Recorded data >>
==================================================
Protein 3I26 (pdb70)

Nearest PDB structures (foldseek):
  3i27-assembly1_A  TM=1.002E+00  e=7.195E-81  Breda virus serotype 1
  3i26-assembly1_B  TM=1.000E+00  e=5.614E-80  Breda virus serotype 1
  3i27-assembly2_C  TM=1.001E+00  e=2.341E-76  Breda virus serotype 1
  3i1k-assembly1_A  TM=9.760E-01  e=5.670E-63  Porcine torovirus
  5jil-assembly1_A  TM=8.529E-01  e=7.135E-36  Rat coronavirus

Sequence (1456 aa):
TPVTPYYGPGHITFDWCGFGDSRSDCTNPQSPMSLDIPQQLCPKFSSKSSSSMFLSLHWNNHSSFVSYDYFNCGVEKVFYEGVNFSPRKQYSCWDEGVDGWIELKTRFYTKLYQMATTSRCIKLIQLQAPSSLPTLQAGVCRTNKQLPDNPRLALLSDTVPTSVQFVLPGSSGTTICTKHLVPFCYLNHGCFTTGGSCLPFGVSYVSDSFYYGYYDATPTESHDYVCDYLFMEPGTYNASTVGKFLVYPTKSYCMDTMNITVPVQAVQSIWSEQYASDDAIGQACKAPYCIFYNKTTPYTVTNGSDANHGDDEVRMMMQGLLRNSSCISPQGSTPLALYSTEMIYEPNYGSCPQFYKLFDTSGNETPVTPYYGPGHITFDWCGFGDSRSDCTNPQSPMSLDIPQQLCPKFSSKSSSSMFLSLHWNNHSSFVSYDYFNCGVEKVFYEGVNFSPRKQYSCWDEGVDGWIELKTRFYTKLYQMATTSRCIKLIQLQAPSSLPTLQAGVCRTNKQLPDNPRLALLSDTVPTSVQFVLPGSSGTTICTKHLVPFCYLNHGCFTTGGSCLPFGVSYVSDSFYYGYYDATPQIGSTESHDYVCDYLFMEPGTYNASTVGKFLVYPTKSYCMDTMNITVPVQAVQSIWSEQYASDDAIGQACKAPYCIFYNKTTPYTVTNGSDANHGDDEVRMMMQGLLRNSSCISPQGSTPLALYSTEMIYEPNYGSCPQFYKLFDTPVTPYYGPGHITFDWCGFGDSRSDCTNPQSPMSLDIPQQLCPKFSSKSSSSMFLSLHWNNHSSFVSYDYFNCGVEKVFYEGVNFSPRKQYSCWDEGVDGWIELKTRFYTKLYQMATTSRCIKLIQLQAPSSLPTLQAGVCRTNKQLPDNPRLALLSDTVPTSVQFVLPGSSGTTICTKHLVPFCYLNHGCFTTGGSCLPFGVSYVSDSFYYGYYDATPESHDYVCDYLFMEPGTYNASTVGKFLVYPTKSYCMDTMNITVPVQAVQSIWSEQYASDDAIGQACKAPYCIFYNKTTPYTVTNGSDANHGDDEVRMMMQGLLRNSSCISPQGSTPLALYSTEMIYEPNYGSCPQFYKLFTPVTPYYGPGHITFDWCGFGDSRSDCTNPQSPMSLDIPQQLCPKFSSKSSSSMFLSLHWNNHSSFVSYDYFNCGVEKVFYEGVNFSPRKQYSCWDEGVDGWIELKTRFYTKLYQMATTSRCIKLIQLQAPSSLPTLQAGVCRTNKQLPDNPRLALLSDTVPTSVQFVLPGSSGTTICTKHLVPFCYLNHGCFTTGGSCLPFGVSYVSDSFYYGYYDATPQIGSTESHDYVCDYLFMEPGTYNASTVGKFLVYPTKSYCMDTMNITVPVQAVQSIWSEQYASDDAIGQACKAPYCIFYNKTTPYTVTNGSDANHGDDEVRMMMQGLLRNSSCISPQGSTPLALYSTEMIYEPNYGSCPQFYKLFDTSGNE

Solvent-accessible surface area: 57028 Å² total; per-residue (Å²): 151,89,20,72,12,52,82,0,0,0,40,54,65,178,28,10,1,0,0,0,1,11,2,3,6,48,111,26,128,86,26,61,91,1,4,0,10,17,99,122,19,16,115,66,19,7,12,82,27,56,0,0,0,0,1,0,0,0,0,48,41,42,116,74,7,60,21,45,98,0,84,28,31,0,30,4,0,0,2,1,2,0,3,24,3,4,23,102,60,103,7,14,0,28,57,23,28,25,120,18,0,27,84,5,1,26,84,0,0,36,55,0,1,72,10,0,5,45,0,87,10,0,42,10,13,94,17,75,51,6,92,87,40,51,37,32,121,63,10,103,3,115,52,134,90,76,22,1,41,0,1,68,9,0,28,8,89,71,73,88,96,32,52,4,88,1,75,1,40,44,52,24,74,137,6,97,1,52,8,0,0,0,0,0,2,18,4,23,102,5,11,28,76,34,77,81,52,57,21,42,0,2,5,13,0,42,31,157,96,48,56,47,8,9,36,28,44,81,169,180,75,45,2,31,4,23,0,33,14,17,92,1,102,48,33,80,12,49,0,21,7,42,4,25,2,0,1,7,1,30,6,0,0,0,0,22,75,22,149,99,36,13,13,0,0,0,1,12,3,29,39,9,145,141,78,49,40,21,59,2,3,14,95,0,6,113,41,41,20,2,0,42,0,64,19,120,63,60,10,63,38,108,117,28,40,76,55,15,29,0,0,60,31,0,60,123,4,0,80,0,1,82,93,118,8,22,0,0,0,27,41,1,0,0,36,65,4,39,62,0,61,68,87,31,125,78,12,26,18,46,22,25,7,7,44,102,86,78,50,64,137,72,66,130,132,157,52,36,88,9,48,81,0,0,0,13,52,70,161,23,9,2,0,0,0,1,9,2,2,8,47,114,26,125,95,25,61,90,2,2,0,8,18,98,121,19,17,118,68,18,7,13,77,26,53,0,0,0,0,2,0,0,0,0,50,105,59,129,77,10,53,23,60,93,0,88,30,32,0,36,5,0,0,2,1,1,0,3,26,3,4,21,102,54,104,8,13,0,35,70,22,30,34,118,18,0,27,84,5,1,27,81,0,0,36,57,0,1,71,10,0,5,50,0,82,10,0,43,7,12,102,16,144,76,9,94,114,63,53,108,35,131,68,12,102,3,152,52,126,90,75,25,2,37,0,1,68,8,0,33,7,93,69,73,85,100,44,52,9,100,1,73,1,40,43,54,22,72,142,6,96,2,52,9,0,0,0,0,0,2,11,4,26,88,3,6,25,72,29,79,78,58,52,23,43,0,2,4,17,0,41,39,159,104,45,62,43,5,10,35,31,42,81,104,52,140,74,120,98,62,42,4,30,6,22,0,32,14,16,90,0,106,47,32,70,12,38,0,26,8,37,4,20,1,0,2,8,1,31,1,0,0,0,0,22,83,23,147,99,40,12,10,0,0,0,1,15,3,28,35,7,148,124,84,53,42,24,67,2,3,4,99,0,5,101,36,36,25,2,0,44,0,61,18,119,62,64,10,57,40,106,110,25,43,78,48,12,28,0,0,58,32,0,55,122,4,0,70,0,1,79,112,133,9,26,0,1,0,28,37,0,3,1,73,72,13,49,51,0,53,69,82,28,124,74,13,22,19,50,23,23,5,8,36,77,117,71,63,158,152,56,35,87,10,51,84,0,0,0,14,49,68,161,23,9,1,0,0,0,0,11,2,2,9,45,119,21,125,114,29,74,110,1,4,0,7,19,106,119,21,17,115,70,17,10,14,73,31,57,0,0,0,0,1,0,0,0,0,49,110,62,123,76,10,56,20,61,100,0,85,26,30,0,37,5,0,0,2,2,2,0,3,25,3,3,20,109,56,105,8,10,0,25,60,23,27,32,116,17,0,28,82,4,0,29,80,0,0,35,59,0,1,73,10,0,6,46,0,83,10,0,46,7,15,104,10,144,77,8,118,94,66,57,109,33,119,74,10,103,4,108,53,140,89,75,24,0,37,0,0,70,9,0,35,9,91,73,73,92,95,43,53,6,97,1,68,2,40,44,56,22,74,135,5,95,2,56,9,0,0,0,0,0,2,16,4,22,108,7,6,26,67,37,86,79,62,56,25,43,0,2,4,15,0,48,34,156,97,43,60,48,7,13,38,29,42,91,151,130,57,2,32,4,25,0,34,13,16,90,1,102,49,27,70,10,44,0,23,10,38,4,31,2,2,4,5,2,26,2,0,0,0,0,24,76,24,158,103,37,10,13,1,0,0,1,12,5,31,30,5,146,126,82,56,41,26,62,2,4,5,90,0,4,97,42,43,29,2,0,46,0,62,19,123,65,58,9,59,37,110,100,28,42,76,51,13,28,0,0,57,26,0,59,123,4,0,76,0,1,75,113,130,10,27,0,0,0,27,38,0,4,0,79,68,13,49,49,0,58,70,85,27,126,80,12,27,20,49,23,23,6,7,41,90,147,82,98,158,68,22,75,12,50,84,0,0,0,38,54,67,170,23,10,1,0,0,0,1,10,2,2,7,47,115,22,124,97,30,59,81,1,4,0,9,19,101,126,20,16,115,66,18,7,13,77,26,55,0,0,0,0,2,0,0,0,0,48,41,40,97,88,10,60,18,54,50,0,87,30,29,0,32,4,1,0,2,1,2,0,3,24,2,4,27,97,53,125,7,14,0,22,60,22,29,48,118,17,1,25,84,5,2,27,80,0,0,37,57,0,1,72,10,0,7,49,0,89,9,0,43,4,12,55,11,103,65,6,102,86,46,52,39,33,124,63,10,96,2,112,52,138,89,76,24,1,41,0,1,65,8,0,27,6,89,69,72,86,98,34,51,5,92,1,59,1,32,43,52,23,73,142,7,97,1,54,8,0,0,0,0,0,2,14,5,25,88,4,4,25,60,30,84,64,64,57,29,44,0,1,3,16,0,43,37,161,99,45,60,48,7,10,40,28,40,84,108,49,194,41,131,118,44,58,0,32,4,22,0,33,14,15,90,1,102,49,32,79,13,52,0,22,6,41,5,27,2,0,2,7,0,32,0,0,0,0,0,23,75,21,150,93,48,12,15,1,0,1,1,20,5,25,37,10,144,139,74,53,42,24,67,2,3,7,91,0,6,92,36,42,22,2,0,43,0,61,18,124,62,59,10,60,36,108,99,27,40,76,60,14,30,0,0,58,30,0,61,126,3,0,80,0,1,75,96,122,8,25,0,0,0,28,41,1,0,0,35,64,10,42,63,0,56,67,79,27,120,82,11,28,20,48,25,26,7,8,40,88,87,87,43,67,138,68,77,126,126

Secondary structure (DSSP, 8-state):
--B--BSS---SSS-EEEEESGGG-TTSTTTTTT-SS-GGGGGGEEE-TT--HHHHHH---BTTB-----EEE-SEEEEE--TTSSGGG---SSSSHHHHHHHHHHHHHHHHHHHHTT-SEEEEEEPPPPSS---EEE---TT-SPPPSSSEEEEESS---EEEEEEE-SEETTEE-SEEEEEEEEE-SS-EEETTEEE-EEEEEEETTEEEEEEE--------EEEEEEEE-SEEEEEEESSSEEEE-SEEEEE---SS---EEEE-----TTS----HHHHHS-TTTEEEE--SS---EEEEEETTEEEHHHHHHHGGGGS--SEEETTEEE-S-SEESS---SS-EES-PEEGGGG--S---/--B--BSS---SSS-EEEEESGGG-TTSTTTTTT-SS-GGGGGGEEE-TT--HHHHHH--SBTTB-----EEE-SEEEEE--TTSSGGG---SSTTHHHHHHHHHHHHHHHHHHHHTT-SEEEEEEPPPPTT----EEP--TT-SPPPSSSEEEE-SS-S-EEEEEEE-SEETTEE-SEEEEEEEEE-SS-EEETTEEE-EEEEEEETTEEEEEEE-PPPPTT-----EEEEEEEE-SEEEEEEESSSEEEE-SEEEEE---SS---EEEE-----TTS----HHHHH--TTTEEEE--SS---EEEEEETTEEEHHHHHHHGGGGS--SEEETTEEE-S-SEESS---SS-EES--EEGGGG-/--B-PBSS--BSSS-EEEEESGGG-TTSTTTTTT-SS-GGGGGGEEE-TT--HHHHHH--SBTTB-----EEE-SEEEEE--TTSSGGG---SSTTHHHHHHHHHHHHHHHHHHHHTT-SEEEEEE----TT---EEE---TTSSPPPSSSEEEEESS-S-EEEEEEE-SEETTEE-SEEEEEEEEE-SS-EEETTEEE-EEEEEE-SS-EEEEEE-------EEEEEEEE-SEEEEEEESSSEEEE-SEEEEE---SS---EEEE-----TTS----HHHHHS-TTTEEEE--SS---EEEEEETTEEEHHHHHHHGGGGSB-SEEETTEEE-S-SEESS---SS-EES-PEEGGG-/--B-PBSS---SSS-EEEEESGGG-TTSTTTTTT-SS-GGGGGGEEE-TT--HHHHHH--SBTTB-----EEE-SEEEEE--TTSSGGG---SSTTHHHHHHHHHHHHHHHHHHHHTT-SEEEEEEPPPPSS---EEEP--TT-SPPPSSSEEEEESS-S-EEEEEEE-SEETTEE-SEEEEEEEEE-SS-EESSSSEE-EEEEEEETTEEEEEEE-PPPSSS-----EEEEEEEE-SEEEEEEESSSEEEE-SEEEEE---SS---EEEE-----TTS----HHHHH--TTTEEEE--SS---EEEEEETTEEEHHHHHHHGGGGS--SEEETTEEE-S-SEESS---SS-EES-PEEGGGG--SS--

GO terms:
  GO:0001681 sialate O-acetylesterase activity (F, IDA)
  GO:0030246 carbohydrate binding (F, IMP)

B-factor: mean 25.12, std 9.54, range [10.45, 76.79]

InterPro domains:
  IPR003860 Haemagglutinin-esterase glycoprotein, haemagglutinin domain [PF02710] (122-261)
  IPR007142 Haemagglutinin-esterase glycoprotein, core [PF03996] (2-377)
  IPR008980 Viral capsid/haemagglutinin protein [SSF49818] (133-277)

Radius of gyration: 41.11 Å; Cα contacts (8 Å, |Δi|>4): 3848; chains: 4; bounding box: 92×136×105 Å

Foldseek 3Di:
==================================================
Activity >> Lines holding the word "serotype" are the answer; copy every one from the records above.

Solution >>
  3i27-assembly1_A  TM=1.002E+00  e=7.195E-81  Breda virus serotype 1
  3i26-assembly1_B  TM=1.000E+00  e=5.614E-80  Breda virus serotype 1
  3i27-assembly2_C  TM=1.001E+00  e=2.341E-76  Breda virus serotype 1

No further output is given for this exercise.